| ABOUT THIS EXERCISE |
When you reach the line that contains "ATOM 179 N N . PHE" in the data below, start reproducing lines exactly, and stop after the line that contains "ATOM 190 N N".

| Stored dataset items |
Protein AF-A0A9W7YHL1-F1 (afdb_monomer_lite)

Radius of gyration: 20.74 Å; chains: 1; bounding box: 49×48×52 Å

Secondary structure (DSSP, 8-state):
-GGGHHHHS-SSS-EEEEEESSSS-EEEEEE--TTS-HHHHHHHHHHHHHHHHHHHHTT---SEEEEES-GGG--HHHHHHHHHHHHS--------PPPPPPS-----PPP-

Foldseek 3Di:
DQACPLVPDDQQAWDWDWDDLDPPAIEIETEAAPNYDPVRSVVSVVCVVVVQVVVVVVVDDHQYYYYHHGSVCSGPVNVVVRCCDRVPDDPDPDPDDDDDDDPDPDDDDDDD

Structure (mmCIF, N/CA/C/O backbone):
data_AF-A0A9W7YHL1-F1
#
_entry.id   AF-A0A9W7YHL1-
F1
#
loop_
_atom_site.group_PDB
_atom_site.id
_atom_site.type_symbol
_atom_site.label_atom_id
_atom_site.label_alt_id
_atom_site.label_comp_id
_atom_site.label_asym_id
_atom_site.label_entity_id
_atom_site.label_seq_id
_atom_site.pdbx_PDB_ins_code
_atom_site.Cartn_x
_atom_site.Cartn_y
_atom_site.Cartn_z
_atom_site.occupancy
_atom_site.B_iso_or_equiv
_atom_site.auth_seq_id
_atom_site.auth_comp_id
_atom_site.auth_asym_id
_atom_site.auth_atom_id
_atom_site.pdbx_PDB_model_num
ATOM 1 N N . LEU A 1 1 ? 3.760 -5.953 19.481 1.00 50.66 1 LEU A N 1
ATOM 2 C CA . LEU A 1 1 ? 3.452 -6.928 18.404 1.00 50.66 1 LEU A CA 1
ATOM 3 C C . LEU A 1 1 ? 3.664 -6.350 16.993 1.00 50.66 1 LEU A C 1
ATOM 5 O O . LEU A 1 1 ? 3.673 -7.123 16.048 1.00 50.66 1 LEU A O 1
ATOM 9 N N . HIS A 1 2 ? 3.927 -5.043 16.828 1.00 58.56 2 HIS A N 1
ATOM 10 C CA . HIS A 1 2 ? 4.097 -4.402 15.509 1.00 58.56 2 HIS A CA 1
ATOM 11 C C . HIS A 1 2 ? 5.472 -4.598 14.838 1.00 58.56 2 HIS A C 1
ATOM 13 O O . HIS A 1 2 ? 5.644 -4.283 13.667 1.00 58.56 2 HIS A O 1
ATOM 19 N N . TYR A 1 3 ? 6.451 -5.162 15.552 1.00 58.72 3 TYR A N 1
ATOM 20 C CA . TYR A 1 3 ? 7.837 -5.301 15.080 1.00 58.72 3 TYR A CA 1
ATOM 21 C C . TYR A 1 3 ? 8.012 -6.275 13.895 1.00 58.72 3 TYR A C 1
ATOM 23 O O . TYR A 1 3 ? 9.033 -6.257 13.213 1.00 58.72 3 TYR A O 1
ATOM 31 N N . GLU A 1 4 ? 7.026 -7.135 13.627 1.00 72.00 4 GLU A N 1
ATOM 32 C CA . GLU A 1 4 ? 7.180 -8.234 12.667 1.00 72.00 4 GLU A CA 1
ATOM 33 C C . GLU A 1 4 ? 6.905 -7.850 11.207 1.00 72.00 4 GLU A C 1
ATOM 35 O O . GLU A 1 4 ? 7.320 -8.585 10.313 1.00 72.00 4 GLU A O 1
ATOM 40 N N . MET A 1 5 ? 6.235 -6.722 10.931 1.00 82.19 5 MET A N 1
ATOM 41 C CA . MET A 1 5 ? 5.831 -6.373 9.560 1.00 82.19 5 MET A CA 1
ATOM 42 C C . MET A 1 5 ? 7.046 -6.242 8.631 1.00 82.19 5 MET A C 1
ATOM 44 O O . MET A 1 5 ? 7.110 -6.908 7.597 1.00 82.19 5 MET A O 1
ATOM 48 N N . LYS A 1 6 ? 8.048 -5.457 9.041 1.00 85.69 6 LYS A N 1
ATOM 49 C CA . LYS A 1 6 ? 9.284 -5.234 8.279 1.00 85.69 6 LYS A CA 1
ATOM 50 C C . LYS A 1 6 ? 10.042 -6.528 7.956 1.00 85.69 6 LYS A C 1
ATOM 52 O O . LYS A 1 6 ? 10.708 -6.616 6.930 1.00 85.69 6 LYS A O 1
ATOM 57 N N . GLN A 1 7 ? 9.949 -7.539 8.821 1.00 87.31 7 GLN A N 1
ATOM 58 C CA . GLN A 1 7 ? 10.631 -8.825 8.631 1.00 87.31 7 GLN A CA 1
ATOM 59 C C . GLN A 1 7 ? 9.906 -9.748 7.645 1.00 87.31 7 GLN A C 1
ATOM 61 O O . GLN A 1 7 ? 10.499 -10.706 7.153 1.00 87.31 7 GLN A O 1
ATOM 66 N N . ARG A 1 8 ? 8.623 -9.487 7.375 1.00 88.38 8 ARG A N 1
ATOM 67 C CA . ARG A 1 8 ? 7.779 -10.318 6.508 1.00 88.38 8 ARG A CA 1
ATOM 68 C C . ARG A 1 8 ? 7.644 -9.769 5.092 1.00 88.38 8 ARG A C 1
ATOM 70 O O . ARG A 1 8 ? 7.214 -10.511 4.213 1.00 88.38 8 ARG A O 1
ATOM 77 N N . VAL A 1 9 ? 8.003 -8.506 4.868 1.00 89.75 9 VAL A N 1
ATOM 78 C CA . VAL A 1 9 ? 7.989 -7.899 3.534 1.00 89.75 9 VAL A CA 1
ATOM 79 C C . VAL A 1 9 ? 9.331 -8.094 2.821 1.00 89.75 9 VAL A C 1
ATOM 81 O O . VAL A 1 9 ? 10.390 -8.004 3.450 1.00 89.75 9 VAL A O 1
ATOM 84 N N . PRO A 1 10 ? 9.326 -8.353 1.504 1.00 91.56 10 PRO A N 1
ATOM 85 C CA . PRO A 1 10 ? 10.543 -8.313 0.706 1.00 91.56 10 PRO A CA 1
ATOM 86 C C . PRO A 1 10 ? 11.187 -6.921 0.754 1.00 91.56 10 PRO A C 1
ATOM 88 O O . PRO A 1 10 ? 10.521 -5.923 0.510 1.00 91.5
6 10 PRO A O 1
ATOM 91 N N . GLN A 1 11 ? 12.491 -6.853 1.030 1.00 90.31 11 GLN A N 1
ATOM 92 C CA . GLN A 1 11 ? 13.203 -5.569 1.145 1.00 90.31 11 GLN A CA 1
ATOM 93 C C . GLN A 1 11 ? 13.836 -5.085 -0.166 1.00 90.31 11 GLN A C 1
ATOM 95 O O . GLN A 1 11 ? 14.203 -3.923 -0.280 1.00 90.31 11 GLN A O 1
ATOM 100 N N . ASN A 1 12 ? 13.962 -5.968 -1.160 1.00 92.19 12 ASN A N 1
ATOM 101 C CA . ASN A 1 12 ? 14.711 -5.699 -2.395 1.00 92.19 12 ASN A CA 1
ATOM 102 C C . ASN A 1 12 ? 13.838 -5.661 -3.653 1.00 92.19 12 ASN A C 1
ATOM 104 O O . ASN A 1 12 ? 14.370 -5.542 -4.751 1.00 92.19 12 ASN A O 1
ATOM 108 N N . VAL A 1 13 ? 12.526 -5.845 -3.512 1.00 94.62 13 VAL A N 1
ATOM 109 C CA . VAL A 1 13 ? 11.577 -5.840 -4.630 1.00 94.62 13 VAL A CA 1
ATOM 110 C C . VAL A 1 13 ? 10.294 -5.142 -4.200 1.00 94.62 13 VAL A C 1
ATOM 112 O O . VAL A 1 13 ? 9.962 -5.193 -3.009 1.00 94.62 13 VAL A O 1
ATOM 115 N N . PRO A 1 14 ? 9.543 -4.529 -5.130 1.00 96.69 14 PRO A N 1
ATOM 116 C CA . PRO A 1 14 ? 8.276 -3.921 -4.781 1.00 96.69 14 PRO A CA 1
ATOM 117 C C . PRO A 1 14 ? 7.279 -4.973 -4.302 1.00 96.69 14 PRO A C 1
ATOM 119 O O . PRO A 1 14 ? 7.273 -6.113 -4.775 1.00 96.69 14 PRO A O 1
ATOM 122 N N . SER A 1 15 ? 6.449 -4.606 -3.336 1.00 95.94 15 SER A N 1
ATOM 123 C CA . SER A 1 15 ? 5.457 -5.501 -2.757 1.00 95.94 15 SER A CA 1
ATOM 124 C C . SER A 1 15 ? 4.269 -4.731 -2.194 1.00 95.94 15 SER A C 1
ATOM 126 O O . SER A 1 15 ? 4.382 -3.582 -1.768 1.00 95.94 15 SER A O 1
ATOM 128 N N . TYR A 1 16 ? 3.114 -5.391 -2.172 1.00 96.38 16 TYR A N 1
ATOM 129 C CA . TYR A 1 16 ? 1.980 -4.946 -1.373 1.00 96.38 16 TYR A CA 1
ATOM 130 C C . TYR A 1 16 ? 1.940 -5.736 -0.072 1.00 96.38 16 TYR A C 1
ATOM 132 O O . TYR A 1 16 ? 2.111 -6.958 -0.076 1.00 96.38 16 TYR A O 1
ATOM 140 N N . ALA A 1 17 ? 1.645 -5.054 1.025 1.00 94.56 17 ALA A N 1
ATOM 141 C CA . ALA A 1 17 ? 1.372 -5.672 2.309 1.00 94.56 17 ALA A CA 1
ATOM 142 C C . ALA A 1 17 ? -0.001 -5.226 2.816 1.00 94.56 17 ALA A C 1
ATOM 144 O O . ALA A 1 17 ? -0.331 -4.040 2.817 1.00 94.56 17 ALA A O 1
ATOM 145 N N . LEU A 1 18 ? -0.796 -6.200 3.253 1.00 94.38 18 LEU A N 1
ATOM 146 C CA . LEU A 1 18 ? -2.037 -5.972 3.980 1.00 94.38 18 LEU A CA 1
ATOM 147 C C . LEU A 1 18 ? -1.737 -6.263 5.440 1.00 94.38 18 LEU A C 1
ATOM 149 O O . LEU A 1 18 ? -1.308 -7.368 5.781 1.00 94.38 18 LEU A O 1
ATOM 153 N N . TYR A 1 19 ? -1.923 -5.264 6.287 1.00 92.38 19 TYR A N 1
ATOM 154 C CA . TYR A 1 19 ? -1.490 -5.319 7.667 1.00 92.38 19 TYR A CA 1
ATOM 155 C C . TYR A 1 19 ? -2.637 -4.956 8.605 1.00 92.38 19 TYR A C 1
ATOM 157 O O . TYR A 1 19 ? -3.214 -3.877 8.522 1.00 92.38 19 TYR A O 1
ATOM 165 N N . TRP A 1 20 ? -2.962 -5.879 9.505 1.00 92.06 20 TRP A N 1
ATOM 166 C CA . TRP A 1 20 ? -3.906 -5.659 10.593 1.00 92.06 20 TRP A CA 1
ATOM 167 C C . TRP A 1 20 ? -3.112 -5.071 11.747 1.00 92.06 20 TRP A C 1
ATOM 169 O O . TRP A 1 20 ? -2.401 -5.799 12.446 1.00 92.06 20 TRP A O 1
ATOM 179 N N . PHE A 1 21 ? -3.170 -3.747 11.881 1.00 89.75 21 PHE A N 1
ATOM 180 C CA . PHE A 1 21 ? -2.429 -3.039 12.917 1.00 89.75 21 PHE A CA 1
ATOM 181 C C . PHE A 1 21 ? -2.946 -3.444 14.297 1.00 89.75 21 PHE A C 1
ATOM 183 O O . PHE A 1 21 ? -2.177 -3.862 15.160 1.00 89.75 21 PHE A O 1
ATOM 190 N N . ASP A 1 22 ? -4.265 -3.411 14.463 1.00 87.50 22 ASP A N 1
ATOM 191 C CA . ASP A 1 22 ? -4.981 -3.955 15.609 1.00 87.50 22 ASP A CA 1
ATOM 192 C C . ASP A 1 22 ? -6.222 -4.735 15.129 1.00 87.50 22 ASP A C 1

==

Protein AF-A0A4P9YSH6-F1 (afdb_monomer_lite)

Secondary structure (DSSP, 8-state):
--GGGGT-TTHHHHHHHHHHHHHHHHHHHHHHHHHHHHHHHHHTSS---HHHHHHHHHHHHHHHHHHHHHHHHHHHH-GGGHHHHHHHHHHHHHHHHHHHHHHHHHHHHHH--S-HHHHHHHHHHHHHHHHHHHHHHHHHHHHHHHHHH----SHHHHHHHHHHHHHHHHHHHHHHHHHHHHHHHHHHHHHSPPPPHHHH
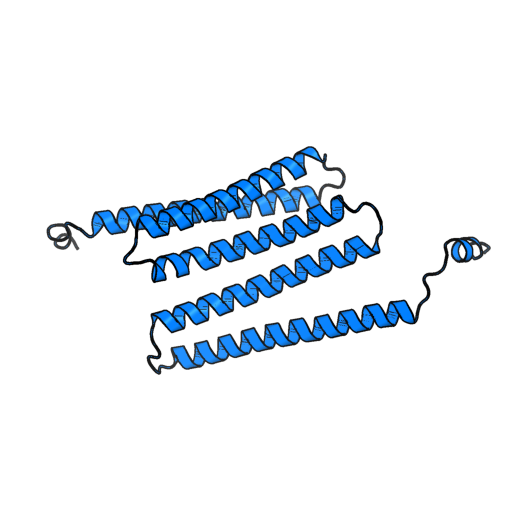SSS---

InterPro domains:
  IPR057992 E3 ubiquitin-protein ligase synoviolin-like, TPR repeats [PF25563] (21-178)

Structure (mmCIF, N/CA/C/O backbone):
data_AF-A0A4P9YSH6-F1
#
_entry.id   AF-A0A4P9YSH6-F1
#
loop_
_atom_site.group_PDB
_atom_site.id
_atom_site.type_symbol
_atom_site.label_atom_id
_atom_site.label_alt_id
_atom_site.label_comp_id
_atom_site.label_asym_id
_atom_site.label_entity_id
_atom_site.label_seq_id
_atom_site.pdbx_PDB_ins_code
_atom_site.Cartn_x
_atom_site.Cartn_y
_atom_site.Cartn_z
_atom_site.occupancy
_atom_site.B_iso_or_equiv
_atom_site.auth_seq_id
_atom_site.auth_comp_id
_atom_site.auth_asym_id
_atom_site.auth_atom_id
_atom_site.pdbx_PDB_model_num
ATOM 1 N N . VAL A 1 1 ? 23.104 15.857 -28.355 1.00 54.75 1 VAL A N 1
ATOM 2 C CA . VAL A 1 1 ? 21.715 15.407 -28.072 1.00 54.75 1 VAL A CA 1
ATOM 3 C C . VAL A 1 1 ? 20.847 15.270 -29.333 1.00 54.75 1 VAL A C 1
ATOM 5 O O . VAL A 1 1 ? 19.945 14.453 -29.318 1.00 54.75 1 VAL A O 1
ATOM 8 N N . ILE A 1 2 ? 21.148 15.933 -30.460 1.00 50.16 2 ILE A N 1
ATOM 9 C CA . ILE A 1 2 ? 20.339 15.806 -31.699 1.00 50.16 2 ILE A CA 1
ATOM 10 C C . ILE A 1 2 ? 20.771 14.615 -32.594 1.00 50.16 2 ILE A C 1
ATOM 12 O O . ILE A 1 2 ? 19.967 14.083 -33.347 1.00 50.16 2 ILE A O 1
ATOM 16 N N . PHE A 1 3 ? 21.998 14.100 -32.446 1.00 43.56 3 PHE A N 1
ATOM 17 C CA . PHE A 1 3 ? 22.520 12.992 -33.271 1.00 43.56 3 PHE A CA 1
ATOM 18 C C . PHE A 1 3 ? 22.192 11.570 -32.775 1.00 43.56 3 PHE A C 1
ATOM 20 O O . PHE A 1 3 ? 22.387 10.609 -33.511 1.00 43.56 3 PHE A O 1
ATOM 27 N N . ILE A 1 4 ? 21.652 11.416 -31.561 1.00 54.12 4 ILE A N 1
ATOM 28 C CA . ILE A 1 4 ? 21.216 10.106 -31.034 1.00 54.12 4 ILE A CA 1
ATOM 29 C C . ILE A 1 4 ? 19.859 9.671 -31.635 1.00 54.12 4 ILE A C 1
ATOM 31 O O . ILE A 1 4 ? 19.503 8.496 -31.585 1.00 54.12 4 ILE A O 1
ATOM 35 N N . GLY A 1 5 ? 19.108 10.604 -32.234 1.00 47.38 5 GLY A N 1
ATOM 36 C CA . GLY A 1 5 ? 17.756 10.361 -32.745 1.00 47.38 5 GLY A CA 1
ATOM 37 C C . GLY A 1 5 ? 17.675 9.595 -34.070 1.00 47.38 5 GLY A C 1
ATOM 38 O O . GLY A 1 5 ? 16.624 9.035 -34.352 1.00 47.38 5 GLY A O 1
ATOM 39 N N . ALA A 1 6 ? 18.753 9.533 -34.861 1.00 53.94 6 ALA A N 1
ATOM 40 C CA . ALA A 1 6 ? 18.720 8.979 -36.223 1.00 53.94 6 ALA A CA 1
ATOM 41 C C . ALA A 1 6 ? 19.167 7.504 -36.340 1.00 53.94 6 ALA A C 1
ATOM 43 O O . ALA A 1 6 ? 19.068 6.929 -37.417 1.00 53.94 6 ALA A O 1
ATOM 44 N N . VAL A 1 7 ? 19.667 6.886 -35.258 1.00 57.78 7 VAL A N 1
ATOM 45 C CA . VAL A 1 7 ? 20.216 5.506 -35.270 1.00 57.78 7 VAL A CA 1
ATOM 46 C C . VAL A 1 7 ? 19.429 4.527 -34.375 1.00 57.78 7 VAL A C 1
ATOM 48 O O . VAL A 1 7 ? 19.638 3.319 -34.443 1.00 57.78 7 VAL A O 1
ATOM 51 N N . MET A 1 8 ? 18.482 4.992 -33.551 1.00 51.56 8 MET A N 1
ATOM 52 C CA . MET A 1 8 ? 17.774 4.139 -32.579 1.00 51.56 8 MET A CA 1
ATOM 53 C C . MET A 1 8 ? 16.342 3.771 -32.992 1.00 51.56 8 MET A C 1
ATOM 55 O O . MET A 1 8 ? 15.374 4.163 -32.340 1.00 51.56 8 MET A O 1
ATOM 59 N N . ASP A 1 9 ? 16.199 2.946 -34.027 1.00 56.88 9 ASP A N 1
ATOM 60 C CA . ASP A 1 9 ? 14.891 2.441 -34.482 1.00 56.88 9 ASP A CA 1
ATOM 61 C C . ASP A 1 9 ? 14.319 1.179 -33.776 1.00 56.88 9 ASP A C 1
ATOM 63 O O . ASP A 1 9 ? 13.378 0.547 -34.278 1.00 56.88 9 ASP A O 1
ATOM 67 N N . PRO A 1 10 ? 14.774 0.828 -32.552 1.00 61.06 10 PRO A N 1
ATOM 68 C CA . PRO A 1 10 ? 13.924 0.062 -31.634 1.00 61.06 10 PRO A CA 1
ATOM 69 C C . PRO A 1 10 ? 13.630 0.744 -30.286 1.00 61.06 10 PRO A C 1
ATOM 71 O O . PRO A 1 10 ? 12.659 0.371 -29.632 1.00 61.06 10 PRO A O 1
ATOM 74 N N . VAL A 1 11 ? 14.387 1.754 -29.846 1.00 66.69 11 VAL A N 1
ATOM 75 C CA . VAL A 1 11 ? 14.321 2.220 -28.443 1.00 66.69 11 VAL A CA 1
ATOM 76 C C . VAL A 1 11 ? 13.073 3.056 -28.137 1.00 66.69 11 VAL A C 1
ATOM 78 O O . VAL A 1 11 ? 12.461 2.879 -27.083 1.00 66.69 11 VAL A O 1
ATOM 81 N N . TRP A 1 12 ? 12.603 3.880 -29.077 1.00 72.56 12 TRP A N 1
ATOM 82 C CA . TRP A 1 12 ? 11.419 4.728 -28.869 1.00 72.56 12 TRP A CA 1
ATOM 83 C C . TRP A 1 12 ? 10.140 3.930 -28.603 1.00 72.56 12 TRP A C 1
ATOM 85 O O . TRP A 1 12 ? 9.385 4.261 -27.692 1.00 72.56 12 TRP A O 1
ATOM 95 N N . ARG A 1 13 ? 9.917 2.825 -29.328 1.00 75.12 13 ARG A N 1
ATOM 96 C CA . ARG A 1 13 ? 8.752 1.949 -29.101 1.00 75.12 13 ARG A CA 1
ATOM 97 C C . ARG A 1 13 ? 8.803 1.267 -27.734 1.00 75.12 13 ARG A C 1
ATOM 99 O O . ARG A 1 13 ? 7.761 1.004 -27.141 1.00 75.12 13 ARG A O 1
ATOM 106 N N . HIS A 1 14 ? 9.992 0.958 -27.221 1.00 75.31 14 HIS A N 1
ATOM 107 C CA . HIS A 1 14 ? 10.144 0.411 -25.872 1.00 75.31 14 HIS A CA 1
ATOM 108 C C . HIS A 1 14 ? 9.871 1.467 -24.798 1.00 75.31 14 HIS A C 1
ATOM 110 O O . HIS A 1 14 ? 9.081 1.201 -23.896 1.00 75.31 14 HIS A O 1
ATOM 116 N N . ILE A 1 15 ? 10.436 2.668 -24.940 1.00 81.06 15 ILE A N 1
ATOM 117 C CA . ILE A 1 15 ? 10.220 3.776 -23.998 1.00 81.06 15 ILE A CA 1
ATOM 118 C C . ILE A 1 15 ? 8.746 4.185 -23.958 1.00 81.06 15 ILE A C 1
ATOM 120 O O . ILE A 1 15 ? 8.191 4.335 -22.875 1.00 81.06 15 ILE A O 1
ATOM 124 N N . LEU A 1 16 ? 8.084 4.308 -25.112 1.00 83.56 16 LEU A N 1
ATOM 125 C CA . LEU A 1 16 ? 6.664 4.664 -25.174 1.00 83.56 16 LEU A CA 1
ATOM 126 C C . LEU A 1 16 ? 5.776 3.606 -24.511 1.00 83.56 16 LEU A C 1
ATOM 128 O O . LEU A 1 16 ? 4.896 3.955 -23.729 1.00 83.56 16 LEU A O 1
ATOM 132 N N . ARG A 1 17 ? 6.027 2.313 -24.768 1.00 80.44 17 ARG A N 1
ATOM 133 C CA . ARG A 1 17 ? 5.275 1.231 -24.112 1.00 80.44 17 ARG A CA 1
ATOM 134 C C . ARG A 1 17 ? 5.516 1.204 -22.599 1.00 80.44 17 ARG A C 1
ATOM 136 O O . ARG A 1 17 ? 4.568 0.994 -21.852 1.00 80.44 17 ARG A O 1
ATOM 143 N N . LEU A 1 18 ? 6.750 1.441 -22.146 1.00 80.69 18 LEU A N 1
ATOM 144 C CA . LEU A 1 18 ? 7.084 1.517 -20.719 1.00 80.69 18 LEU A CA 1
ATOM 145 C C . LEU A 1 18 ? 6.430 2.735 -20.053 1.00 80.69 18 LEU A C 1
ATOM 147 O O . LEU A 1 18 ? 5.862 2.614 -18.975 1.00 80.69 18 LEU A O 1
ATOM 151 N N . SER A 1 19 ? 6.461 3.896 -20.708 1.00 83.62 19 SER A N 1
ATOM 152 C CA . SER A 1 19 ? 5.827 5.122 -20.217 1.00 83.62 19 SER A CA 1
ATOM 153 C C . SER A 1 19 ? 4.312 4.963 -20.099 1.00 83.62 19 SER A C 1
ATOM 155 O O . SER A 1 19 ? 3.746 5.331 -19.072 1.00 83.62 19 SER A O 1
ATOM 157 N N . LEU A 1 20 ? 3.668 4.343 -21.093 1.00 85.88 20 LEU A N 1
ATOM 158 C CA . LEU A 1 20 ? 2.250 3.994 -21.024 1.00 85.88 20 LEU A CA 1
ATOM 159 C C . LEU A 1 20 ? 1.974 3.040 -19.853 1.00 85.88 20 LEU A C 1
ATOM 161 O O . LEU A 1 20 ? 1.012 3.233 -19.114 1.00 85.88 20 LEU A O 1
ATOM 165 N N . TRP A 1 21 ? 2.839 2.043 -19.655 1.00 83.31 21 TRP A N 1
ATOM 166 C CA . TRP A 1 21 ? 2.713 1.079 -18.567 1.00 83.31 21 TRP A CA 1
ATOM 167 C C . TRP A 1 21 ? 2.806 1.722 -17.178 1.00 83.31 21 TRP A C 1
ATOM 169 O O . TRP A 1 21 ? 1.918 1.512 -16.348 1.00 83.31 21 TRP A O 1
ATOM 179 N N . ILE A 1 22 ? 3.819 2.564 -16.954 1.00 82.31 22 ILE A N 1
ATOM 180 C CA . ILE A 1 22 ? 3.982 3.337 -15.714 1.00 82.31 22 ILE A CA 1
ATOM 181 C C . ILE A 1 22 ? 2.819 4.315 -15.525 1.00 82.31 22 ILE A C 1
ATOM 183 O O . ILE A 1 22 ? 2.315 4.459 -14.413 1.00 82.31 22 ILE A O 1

| RESPONSE TO THE EXERCISE |
ATOM 179 N N . PHE A 1 21 ? -3.170 -3.747 11.881 1.00 89.75 21 PHE A N 1
ATOM 180 C CA . PHE A 1 21 ? -2.429 -3.039 12.917 1.00 89.75 21 PHE A CA 1
ATOM 181 C C . PHE A 1 21 ? -2.946 -3.444 14.297 1.00 89.75 21 PHE A C 1
ATOM 183 O O . PHE A 1 21 ? -2.177 -3.862 15.160 1.00 89.75 21 PHE A O 1
ATOM 190 N N . ASP A 1 22 ? -4.265 -3.411 14.463 1.00 87.50 22 ASP A N 1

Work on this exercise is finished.